Engel F, Maradeix S, Braun-Parvez L, Lipsker D, Cribier B
Clinique Dermatologique, Hôpitaux Universitaires de Strasbourg, Strasbourg.
Ann Dermatol Venereol. 2007 Feb;134(2):160-3. doi: 10.1016/s0151-9638(07)91610-5.
Leukocytoclastic vasculitis following Parvovirus B19 primary infection has occasionally been reported in children but it occurs rarely in adults. We present an original case report with severe renal complications.
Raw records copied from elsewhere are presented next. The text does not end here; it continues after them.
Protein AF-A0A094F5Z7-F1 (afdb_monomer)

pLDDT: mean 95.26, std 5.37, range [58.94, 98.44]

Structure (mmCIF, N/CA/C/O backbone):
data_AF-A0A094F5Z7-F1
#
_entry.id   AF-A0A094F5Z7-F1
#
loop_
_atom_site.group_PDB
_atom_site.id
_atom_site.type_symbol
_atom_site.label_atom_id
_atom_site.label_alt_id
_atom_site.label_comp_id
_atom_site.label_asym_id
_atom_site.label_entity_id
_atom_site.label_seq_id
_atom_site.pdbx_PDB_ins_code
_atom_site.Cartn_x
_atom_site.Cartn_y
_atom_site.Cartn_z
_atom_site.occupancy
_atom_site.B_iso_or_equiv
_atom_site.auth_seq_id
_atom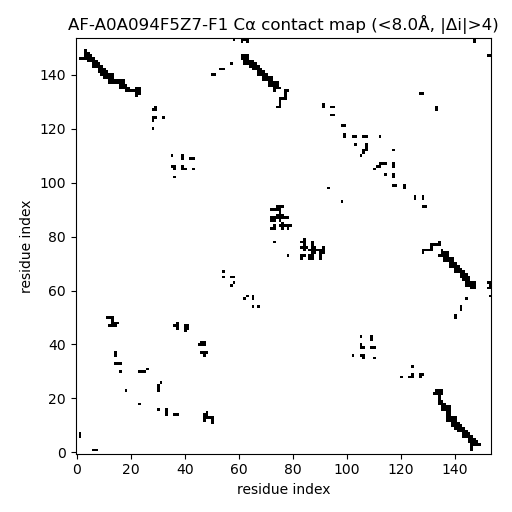_site.auth_comp_id
_atom_site.auth_asym_id
_atom_site.auth_atom_id
_atom_site.pdbx_PDB_model_num
ATOM 1 N N . HIS A 1 1 ? 21.132 -8.063 -14.044 1.00 79.44 1 HIS A N 1
ATOM 2 C CA . HIS A 1 1 ? 20.755 -7.346 -15.283 1.00 79.44 1 HIS A CA 1
ATOM 3 C C . HIS A 1 1 ? 19.938 -8.262 -16.189 1.00 79.44 1 HIS A C 1
ATOM 5 O O . HIS A 1 1 ? 20.247 -9.445 -16.261 1.00 79.44 1 HIS A O 1
ATOM 11 N N . VAL A 1 2 ? 18.910 -7.729 -16.853 1.00 91.62 2 VAL A N 1
ATOM 12 C CA . VAL A 1 2 ? 18.004 -8.458 -17.769 1.00 91.62 2 VAL A CA 1
ATOM 13 C C . VAL A 1 2 ? 18.627 -8.491 -19.164 1.00 91.62 2 VAL A C 1
ATOM 15 O O . VAL A 1 2 ? 19.215 -7.492 -19.575 1.00 91.62 2 VAL A O 1
ATOM 18 N N . LYS A 1 3 ? 18.552 -9.606 -19.895 1.00 94.38 3 LYS A N 1
ATOM 19 C CA . LYS A 1 3 ? 19.070 -9.697 -21.278 1.00 94.38 3 LYS A CA 1
ATOM 20 C C . LYS A 1 3 ? 18.134 -8.968 -22.266 1.00 94.38 3 LYS A C 1
ATOM 22 O O . LYS A 1 3 ? 16.965 -8.803 -21.930 1.00 94.38 3 LYS A O 1
ATOM 27 N N . PRO A 1 4 ? 18.611 -8.509 -23.440 1.00 95.12 4 PRO A N 1
ATOM 28 C CA . PRO A 1 4 ? 17.729 -8.009 -24.505 1.00 95.12 4 PRO A CA 1
ATOM 29 C C . PRO A 1 4 ? 16.589 -8.995 -24.803 1.00 95.12 4 PRO A C 1
ATOM 31 O O . PRO A 1 4 ? 16.808 -10.205 -24.732 1.00 95.12 4 PRO A O 1
ATOM 34 N N . GLY A 1 5 ? 15.380 -8.487 -25.041 1.00 95.38 5 GLY A N 1
ATOM 35 C CA . GLY A 1 5 ? 14.155 -9.286 -25.196 1.00 95.38 5 GLY A CA 1
ATOM 36 C C . GLY A 1 5 ? 13.601 -9.899 -23.897 1.00 95.38 5 GLY A C 1
ATOM 37 O O . GLY A 1 5 ? 12.512 -10.467 -23.897 1.00 95.38 5 GLY A O 1
ATOM 38 N N . GLY A 1 6 ? 14.319 -9.796 -22.773 1.00 96.44 6 GLY A N 1
ATOM 39 C CA . GLY A 1 6 ? 13.905 -10.360 -21.488 1.00 96.44 6 GLY A CA 1
ATOM 40 C C . GLY A 1 6 ? 12.857 -9.515 -20.763 1.00 96.44 6 GLY A C 1
ATOM 41 O O . GLY A 1 6 ? 12.875 -8.288 -20.844 1.00 96.44 6 GLY A O 1
ATOM 42 N N . TRP A 1 7 ? 11.985 -10.177 -20.002 1.00 97.25 7 TRP A N 1
ATOM 43 C CA . TRP A 1 7 ? 10.912 -9.547 -19.231 1.00 97.25 7 TRP A CA 1
ATOM 44 C C . TRP A 1 7 ? 11.276 -9.360 -17.761 1.00 97.25 7 TRP A C 1
ATOM 46 O O . TRP A 1 7 ? 12.041 -10.138 -17.186 1.00 97.25 7 TRP A O 1
ATOM 56 N N . VAL A 1 8 ? 10.678 -8.345 -17.149 1.00 97.31 8 VAL A N 1
ATOM 57 C CA . VAL A 1 8 ? 10.646 -8.157 -15.700 1.00 97.31 8 VAL A CA 1
ATOM 58 C C . VAL A 1 8 ? 9.237 -7.858 -15.232 1.00 97.31 8 VAL A C 1
ATOM 60 O O . VAL A 1 8 ? 8.444 -7.257 -15.956 1.00 97.31 8 VAL A O 1
ATOM 63 N N . GLU A 1 9 ? 8.969 -8.246 -13.992 1.00 97.38 9 GLU A N 1
ATOM 64 C CA . GLU A 1 9 ? 7.740 -7.933 -13.286 1.00 97.38 9 GLU A CA 1
ATOM 65 C C . GLU A 1 9 ? 8.076 -7.418 -11.891 1.00 97.38 9 GLU A C 1
ATOM 67 O O . GLU A 1 9 ? 8.869 -8.028 -11.171 1.00 97.38 9 GLU A O 1
ATOM 72 N N . PHE A 1 10 ? 7.527 -6.257 -11.544 1.00 97.12 10 PHE A N 1
ATOM 73 C CA . PHE A 1 10 ? 7.677 -5.637 -10.233 1.00 97.12 10 PHE A CA 1
ATOM 74 C C . PHE A 1 10 ? 6.282 -5.500 -9.626 1.00 97.12 10 PHE A C 1
ATOM 76 O O . PHE A 1 10 ? 5.333 -5.098 -10.303 1.00 97.12 10 PHE A O 1
ATOM 83 N N . GLN A 1 11 ? 6.165 -5.847 -8.347 1.00 97.56 11 GLN A N 1
ATOM 84 C CA . GLN A 1 11 ? 4.911 -5.844 -7.605 1.00 97.56 11 GLN A CA 1
ATOM 85 C C . GLN A 1 11 ? 5.096 -5.104 -6.286 1.00 97.56 11 GLN A C 1
ATOM 87 O O . GLN A 1 11 ? 6.098 -5.315 -5.601 1.00 97.56 11 GLN A O 1
ATOM 92 N N . GLY A 1 12 ? 4.162 -4.227 -5.928 1.00 95.56 12 GLY A N 1
ATOM 93 C CA . GLY A 1 12 ? 4.303 -3.401 -4.733 1.00 95.56 12 GLY A CA 1
ATOM 94 C C . GLY A 1 12 ? 2.983 -2.824 -4.261 1.00 95.56 12 GLY A C 1
ATOM 95 O O . GLY A 1 12 ? 2.197 -2.308 -5.052 1.00 95.56 12 GLY A O 1
ATOM 96 N N . ILE A 1 13 ? 2.750 -2.910 -2.957 1.00 94.62 13 ILE A N 1
ATOM 97 C CA . ILE A 1 13 ? 1.655 -2.216 -2.282 1.00 94.62 13 ILE A CA 1
ATOM 98 C C . ILE A 1 13 ? 2.185 -0.841 -1.892 1.00 94.62 13 ILE A C 1
ATOM 100 O O . ILE A 1 13 ? 3.263 -0.752 -1.303 1.00 94.62 13 ILE A O 1
ATOM 104 N N . THR A 1 14 ? 1.447 0.221 -2.203 1.00 92.00 14 THR A N 1
ATOM 105 C CA . THR A 1 14 ? 1.732 1.516 -1.579 1.00 92.00 14 THR A CA 1
ATOM 106 C C . THR A 1 14 ? 0.909 1.634 -0.309 1.00 92.00 14 THR A C 1
ATOM 108 O O . THR A 1 14 ? -0.224 1.161 -0.244 1.00 92.00 14 THR A O 1
ATOM 111 N N . ALA A 1 15 ? 1.450 2.311 0.700 1.00 87.44 15 ALA A N 1
ATOM 112 C CA . ALA A 1 15 ? 0.681 2.601 1.902 1.00 87.44 15 ALA A CA 1
ATOM 113 C C . ALA A 1 15 ? -0.456 3.609 1.651 1.00 87.44 15 ALA A C 1
ATOM 115 O O . ALA A 1 15 ? -1.171 3.911 2.590 1.00 87.44 15 ALA A O 1
ATOM 116 N N . LEU A 1 16 ? -0.648 4.140 0.431 1.00 91.06 16 LEU A N 1
ATOM 117 C CA . LEU A 1 16 ? -1.673 5.150 0.160 1.00 91.06 16 LEU A CA 1
ATOM 118 C C . LEU A 1 16 ? -3.072 4.597 0.424 1.00 91.06 16 LEU A C 1
ATOM 120 O O . LEU A 1 16 ? -3.591 3.771 -0.326 1.00 91.06 16 LEU A O 1
ATOM 12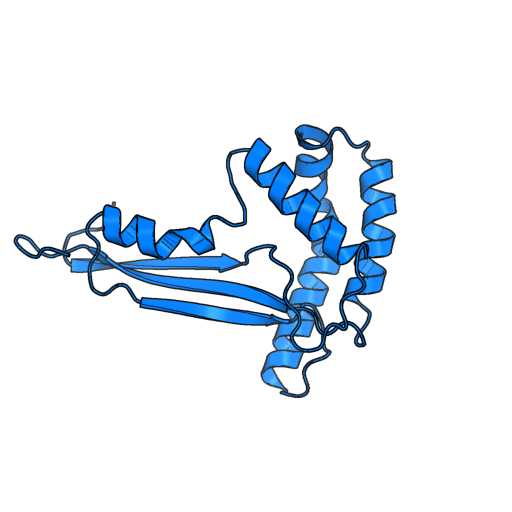4 N N . LEU A 1 17 ? -3.687 5.092 1.490 1.00 93.62 17 LEU A N 1
ATOM 125 C CA . LEU A 1 17 ? -5.001 4.667 1.924 1.00 93.62 17 LEU A CA 1
ATOM 126 C C . LEU A 1 17 ? -6.074 5.179 0.958 1.00 93.62 17 LEU A C 1
ATOM 128 O O . LEU A 1 17 ? -6.255 6.384 0.790 1.00 93.62 17 LEU A O 1
ATOM 132 N N . GLY A 1 18 ? -6.781 4.253 0.318 1.00 94.06 18 GLY A N 1
ATOM 133 C CA . GLY A 1 18 ? -7.915 4.531 -0.554 1.00 94.06 18 GLY A CA 1
ATOM 134 C C . GLY A 1 18 ? -9.241 4.140 0.092 1.00 94.06 18 GLY A C 1
ATOM 135 O O . GLY A 1 18 ? -9.311 3.199 0.881 1.00 94.06 18 GLY A O 1
ATOM 136 N N . SER A 1 19 ? -10.308 4.848 -0.270 1.00 95.56 19 SER A N 1
ATOM 137 C CA . SER A 1 19 ? -11.697 4.518 0.062 1.00 95.56 19 SER A CA 1
ATOM 138 C C . SER A 1 19 ? -12.607 5.078 -1.028 1.00 95.56 19 SER A C 1
ATOM 140 O O . SER A 1 19 ? -12.359 6.172 -1.533 1.00 95.56 19 SER A O 1
ATOM 142 N N . ASP A 1 20 ? -13.639 4.326 -1.414 1.00 95.81 20 ASP A N 1
ATOM 143 C CA . ASP A 1 20 ? -14.569 4.738 -2.479 1.00 95.81 20 ASP A CA 1
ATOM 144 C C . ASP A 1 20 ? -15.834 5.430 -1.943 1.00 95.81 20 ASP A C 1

A 33-year-old man presented with fever and eruption of the abdomen and members. Papules and vesiculopustules were associated with oral and genital ulcerations. These lesions subsequently became purpuric and necrotic. Histological analysis confirmed the diagnosis of pustulous leukocytoclastic vasculitis with IgA deposits. Laboratory investigations showed elevated sedimentation rate, hepatic cytolysis and renal impairment (hematuria, leucocyturia and proteinuria 1.5 g/24 hours). Anti-parvovirus B19 IgM were positive. Three months after the eruption resolved, IgM were undetectable while anti-parvovirus B19 IgG appeared. Renal injury progressively worsened: elevation of proteinuria (5 g/24 hours) and diminution of creatinine clearance (51 ml/min). Renal biopsy showed glomerulonephritis with mesangial IgA deposits. Major proteinuria persisted one year after the disappearance of dermatological lesions in spite of ACE inhibitor treatment.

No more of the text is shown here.